Andrews, and six other men from his division, sat at a table outside the cafe opposite the Gare de l’Est. He leaned back in his chair with a cup of coffee lifted, looking across it at the stone houses with many balconies. Steam, scented of milk and coffee, rose from the cup as he sipped from it. His ears were full of a rumble of traffic and a clacking of heels as people walked briskly by along the damp pavements. For a while he did not hear what the men he was sitting with were saying. They talked and laughed, but he looked beyond their khaki uniforms and their boat-shaped caps unconsciously. He was taken up with the smell of the coffee and of the mist. A little rusty sunshine shone on the table of the cafe and on the thin varnish of wet mud that covered the asphalt pavement. Looking down the Avenue, away from the station, the houses, dark grey tending to greenish in the shadow and to violet in the sun, faded into a soft haze of distance. Dull gilt lettering glittered along black balconies. In the foreground were men and women walking briskly, their cheeks whipped a little into color by the rawness of the morning. The sky was a faintly roseate grey.

Walters was speaking:

“The first thing I want to see is the Eiffel Tower.”

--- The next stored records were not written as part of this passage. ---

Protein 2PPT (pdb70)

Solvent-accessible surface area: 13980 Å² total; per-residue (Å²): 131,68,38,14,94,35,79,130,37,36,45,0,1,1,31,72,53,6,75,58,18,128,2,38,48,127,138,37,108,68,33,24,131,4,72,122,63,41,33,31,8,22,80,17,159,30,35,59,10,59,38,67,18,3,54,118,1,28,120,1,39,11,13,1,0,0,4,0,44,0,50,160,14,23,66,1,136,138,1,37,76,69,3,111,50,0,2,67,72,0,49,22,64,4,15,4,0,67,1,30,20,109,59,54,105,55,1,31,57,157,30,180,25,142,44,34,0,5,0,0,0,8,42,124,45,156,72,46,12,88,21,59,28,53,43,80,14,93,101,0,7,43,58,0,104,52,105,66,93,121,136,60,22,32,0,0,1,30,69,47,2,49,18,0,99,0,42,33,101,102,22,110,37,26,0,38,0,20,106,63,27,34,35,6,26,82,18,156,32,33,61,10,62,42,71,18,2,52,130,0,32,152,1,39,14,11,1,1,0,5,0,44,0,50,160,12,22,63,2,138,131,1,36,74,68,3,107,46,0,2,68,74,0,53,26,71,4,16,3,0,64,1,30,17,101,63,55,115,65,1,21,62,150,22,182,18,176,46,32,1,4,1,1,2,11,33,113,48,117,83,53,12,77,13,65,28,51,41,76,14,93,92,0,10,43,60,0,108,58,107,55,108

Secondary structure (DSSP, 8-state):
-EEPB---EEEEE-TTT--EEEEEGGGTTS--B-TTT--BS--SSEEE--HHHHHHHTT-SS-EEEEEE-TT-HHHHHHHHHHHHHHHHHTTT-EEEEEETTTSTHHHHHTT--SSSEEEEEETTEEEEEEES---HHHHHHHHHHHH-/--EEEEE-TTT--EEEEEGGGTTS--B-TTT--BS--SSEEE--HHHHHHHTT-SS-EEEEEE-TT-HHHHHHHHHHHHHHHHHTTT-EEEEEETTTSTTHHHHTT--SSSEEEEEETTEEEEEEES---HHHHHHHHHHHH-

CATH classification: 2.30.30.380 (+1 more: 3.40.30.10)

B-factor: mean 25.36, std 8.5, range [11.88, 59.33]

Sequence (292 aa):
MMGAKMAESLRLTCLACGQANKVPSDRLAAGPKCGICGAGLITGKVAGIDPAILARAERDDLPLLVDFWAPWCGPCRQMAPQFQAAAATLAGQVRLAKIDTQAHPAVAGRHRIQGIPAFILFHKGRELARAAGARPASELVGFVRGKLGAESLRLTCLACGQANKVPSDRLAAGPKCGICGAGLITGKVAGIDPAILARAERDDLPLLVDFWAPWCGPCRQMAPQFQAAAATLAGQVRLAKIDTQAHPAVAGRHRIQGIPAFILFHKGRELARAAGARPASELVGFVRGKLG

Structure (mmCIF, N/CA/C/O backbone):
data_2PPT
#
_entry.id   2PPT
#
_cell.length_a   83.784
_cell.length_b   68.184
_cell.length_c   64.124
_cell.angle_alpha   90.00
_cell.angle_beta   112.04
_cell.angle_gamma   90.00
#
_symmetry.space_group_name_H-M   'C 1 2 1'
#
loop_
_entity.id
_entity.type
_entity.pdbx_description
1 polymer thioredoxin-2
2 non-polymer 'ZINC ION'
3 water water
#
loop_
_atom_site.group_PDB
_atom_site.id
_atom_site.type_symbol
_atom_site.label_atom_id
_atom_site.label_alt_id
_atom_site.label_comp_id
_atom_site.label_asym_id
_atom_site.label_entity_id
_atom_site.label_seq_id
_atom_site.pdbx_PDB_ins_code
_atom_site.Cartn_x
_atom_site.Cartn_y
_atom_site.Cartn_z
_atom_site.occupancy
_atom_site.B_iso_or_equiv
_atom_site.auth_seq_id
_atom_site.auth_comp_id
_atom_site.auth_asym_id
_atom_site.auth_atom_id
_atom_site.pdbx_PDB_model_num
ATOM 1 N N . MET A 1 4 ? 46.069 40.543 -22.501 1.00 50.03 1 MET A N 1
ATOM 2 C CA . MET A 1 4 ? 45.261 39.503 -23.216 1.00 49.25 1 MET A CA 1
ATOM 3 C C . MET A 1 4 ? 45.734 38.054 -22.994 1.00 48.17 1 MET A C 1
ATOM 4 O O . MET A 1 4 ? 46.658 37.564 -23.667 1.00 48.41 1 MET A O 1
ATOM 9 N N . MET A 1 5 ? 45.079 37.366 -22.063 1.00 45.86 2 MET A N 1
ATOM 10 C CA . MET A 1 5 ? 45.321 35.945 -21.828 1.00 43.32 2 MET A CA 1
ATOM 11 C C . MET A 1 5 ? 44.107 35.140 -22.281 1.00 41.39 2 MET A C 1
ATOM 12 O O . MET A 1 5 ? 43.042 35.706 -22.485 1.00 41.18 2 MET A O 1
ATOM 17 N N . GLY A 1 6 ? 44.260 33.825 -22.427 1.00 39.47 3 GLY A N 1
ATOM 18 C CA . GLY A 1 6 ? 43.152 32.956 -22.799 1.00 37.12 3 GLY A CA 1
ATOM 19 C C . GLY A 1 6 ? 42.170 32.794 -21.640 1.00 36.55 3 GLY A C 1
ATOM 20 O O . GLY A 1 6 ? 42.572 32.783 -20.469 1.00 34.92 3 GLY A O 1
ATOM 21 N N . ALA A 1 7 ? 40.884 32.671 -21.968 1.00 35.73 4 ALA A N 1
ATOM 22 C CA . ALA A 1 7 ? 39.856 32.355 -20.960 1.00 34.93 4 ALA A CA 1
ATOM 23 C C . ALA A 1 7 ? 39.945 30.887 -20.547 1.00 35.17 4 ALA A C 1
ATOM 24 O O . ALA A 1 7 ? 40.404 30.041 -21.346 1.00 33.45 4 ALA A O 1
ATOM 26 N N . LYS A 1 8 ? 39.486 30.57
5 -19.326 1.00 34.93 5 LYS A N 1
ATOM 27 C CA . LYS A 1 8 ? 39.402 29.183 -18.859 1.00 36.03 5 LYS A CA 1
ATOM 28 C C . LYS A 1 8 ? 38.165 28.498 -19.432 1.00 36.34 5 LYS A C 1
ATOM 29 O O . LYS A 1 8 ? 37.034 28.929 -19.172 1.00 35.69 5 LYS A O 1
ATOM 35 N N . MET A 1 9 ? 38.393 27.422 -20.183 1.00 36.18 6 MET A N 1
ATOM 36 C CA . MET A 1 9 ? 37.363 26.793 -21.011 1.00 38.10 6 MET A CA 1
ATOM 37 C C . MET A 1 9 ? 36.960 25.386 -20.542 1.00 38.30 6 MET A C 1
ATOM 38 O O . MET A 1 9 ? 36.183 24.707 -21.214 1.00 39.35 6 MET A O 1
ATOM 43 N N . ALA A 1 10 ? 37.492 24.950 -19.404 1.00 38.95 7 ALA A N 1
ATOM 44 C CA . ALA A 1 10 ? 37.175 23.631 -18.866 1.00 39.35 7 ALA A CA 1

“Why d’you want to see that?” said the small sergeant with a black mustache and rings round his eyes like a monkey.

“Why, man, don’t you know that everything begins from the Eiffel Tower? If it weren’t for the Eiffel Tower, there wouldn’t be any sky-scrapers….”

“How about the Flatiron Building and Brooklyn Bridge? They were built before the Eiffel Tower, weren’t they?” interrupted the man from New York.

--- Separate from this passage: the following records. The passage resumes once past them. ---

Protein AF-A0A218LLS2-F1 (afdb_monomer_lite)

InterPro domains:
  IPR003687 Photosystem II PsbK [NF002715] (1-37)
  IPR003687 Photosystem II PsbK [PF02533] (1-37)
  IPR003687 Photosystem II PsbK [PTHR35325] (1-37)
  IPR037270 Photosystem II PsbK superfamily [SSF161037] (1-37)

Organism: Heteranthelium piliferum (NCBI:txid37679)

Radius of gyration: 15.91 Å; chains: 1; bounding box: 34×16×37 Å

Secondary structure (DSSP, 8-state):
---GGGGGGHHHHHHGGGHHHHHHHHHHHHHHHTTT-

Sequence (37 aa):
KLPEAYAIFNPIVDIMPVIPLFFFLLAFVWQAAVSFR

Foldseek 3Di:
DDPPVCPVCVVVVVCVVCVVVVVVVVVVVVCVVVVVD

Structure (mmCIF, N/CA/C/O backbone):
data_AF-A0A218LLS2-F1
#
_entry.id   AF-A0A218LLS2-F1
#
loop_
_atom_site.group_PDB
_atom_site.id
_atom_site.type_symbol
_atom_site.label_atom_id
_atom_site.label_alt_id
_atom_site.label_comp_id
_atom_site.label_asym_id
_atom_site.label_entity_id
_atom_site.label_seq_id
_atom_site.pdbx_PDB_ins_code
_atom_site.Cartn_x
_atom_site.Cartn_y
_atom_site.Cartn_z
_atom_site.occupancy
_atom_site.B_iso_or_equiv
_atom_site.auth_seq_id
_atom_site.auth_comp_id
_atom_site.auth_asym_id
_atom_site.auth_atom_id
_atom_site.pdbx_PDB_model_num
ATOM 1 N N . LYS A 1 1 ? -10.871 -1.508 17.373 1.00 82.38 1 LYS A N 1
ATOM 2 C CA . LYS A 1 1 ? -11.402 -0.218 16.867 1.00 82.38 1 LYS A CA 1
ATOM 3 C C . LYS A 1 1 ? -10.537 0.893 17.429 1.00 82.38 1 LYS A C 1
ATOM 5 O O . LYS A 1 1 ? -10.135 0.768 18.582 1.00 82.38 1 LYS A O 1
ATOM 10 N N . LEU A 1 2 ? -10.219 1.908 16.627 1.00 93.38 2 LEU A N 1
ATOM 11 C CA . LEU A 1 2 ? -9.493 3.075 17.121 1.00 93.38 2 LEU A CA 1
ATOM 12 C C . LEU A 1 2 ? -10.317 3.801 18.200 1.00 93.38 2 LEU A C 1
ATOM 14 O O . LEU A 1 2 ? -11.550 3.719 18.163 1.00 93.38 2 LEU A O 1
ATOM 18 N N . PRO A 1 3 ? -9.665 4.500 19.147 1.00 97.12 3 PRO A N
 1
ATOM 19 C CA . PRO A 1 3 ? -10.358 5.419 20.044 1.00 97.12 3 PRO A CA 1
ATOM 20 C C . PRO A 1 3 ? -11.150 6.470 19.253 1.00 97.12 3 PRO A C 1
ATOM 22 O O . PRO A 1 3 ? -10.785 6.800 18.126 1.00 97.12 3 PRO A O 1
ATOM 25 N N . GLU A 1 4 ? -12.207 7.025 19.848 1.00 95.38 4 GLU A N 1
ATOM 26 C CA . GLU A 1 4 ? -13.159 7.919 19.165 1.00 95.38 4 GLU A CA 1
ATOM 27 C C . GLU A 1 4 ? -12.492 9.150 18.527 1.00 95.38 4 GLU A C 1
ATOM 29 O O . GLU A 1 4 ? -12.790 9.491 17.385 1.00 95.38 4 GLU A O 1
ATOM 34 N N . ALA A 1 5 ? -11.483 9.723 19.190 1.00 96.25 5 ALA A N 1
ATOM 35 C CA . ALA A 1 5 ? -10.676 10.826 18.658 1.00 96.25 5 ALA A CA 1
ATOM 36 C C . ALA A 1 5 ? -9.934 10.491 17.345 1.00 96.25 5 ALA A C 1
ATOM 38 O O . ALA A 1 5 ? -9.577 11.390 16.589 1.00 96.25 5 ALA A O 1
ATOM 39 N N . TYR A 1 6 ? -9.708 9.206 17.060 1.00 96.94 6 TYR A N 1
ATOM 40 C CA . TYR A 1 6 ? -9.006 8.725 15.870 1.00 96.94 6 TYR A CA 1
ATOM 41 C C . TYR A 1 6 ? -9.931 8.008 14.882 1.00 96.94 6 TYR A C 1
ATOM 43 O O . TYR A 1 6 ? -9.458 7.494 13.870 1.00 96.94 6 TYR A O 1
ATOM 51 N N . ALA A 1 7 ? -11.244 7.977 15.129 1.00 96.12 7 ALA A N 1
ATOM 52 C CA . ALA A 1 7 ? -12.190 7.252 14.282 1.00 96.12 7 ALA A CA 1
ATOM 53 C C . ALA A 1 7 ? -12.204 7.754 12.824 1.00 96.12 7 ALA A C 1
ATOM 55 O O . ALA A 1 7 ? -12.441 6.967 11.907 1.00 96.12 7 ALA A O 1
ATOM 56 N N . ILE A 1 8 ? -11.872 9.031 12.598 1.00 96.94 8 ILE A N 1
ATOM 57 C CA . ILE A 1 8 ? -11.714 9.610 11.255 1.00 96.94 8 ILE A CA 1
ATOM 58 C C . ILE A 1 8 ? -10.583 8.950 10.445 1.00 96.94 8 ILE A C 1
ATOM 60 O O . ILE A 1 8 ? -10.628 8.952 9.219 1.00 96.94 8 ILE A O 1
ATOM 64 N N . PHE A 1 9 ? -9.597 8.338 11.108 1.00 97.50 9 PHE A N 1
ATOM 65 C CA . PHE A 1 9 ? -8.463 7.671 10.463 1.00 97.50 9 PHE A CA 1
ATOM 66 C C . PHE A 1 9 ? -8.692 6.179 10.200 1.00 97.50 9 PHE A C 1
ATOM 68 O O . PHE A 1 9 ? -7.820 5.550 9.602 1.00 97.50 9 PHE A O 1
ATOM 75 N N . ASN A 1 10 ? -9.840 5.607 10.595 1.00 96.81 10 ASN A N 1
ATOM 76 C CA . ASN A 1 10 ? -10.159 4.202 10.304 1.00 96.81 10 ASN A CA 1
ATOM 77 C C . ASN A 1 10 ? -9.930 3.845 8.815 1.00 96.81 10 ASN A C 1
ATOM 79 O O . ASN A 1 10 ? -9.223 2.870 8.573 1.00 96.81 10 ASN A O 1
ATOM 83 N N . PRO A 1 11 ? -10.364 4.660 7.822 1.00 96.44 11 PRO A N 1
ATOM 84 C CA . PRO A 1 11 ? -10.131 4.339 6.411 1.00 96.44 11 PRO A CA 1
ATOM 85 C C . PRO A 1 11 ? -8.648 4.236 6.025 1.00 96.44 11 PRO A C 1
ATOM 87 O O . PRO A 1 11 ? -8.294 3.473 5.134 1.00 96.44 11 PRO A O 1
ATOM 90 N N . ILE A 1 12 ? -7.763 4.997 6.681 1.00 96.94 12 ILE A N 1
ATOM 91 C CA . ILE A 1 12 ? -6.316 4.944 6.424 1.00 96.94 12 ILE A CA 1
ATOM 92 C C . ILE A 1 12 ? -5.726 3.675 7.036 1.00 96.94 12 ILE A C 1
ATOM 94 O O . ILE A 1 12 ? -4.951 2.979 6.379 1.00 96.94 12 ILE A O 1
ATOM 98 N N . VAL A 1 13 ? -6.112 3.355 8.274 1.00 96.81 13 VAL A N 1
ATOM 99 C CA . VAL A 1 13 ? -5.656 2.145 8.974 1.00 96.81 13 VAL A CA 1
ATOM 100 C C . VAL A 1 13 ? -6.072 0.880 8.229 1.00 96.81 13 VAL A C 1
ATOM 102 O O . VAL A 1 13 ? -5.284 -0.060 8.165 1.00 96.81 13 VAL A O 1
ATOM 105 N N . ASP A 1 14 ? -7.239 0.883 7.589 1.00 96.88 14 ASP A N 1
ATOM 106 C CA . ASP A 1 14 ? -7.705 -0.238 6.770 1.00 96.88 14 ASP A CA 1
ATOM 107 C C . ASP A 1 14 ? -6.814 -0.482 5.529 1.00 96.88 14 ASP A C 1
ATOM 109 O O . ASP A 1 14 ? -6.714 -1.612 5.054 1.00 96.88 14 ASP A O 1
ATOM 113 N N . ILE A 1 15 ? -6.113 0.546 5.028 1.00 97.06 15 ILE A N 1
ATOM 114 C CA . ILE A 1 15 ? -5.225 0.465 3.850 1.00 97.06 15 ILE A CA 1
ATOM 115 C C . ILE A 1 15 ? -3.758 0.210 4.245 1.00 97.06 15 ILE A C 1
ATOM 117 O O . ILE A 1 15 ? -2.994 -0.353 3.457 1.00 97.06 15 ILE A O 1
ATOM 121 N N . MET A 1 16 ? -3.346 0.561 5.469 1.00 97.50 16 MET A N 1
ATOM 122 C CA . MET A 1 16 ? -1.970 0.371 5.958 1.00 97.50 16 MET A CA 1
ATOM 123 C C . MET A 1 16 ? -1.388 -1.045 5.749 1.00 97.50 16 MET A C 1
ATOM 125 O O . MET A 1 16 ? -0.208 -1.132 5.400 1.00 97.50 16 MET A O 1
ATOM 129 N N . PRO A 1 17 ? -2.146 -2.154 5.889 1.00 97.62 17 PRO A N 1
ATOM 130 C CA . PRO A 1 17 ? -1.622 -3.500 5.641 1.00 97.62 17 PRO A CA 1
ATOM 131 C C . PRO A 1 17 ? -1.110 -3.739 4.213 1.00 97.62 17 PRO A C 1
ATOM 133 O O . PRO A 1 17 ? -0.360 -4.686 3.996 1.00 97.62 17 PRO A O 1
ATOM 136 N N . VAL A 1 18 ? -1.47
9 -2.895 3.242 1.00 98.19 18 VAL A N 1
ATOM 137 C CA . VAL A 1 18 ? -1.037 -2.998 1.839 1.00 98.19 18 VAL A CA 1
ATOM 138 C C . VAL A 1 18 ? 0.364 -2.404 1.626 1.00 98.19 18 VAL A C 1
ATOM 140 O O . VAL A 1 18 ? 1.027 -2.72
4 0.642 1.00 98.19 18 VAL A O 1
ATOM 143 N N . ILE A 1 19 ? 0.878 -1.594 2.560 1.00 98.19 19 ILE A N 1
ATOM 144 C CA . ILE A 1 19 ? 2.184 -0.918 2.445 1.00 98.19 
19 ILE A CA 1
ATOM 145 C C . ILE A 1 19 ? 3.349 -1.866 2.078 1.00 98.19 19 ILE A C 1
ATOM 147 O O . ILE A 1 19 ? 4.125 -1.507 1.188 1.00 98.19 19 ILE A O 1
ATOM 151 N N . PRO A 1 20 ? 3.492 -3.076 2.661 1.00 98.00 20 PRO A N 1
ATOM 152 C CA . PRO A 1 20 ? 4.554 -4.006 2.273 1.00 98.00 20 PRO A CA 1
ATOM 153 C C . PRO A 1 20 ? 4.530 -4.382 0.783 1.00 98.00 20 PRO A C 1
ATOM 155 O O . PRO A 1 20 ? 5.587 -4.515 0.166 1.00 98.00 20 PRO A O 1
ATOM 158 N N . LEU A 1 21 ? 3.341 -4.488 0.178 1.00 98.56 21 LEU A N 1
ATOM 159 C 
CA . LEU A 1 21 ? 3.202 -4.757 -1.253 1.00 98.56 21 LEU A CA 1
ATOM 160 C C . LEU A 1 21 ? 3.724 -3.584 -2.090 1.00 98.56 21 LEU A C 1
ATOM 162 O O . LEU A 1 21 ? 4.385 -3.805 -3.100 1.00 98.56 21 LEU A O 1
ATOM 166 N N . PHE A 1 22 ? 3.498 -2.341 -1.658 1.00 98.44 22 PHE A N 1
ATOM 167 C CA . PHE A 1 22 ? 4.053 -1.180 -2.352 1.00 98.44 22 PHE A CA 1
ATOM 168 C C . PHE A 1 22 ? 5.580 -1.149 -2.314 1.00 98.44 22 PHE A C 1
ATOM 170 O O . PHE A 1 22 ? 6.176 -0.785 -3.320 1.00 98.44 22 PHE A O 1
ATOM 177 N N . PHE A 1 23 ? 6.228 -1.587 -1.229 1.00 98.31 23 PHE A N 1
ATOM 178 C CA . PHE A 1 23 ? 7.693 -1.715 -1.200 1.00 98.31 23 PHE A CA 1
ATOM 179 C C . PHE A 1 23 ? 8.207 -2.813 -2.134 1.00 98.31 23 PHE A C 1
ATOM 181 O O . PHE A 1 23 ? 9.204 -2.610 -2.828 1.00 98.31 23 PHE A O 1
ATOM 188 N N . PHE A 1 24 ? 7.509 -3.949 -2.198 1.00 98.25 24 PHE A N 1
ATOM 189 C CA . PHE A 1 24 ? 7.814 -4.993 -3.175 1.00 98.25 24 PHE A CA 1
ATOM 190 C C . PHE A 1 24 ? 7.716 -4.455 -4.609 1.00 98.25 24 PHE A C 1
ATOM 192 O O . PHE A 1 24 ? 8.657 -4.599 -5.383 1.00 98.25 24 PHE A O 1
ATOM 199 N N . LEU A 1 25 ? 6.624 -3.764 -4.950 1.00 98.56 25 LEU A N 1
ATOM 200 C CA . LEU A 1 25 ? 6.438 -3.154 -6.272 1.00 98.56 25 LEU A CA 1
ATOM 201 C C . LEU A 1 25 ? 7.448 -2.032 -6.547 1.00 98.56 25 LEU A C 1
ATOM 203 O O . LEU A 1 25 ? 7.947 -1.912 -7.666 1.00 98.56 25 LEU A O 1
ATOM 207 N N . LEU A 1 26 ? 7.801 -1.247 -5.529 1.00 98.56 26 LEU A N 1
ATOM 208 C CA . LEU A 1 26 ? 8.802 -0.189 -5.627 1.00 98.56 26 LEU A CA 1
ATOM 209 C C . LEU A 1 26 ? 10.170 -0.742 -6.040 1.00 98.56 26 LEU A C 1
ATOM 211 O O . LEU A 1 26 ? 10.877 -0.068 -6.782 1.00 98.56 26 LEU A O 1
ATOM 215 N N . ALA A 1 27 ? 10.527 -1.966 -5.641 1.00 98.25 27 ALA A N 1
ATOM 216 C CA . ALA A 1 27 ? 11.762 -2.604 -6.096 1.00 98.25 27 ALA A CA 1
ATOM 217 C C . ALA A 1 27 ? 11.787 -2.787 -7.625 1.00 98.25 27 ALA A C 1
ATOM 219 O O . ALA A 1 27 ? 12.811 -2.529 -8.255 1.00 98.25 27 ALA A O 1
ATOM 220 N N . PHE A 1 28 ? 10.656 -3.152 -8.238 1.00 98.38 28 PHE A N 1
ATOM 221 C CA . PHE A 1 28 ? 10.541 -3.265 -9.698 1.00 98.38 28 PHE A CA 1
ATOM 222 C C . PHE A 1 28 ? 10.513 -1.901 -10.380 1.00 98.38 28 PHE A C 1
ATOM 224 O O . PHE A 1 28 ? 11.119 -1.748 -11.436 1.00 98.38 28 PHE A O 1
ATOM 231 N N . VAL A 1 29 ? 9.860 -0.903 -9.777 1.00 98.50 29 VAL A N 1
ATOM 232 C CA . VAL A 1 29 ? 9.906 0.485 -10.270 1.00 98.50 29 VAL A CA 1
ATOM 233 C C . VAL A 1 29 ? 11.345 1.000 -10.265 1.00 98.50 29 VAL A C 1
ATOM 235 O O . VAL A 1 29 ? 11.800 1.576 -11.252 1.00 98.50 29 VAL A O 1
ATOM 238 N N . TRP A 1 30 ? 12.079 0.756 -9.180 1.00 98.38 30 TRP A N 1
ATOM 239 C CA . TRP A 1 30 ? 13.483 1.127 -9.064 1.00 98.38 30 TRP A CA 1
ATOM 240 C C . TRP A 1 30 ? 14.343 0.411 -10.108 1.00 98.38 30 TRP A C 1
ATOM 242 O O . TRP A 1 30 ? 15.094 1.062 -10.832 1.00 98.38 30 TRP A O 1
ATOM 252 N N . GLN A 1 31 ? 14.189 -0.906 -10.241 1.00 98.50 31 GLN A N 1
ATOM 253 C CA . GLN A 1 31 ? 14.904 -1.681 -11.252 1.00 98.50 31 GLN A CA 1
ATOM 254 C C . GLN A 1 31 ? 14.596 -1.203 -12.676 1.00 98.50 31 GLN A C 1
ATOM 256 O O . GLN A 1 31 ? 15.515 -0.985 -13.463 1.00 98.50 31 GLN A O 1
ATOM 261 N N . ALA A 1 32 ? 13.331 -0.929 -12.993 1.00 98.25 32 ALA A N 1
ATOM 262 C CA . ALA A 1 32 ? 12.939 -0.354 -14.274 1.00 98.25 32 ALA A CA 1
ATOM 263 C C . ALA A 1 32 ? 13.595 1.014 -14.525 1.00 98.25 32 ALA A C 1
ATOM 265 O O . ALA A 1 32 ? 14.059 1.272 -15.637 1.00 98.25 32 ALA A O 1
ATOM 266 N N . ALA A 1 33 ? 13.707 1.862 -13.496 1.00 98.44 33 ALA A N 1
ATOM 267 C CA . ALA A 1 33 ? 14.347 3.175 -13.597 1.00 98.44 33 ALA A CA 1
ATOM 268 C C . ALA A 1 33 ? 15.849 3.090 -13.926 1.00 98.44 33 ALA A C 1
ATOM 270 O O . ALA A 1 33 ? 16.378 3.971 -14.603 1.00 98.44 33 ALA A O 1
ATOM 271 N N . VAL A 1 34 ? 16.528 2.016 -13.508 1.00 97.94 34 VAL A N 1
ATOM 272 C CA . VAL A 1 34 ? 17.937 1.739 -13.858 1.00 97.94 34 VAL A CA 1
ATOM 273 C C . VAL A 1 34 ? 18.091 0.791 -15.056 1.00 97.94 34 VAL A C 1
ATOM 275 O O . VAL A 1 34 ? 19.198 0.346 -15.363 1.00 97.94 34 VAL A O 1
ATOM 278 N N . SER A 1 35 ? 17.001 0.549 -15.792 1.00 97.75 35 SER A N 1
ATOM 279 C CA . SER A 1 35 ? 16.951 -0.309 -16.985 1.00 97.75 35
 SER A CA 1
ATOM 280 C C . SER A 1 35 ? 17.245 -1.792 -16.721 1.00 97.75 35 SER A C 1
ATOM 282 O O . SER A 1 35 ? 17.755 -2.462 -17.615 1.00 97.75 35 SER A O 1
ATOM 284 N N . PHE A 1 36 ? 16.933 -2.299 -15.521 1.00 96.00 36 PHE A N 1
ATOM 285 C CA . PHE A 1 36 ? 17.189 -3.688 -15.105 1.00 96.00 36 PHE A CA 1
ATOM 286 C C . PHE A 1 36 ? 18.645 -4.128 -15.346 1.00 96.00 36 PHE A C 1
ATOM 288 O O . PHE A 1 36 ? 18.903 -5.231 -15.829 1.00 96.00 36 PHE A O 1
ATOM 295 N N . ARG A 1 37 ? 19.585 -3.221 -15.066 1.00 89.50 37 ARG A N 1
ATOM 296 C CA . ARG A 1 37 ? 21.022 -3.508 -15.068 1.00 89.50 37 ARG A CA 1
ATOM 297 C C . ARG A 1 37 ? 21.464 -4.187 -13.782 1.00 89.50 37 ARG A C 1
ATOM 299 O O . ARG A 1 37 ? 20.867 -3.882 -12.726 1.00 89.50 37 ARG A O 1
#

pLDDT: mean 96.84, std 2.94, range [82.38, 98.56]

“The Eiffel Tower’s the first piece of complete girder construction in the whole world,” reiterated Walters dogmatically.

“First thing I’m going to do’s go to the Folies Berd-jairs; me for the w.w.‘s.”

“Better lay off the wild women, Bill,” said Walters.

“I ain’t goin’ to look at a woman,” said the sergeant with the black mustache. “I guess I seen enough women in my time, anyway…. The war’s over, anyway.”

“You just wait, kid, till you fasten your lamps on a real Parizianne,” said a burly, unshaven man with a corporal’s stripes on his arm, roaring with laughter.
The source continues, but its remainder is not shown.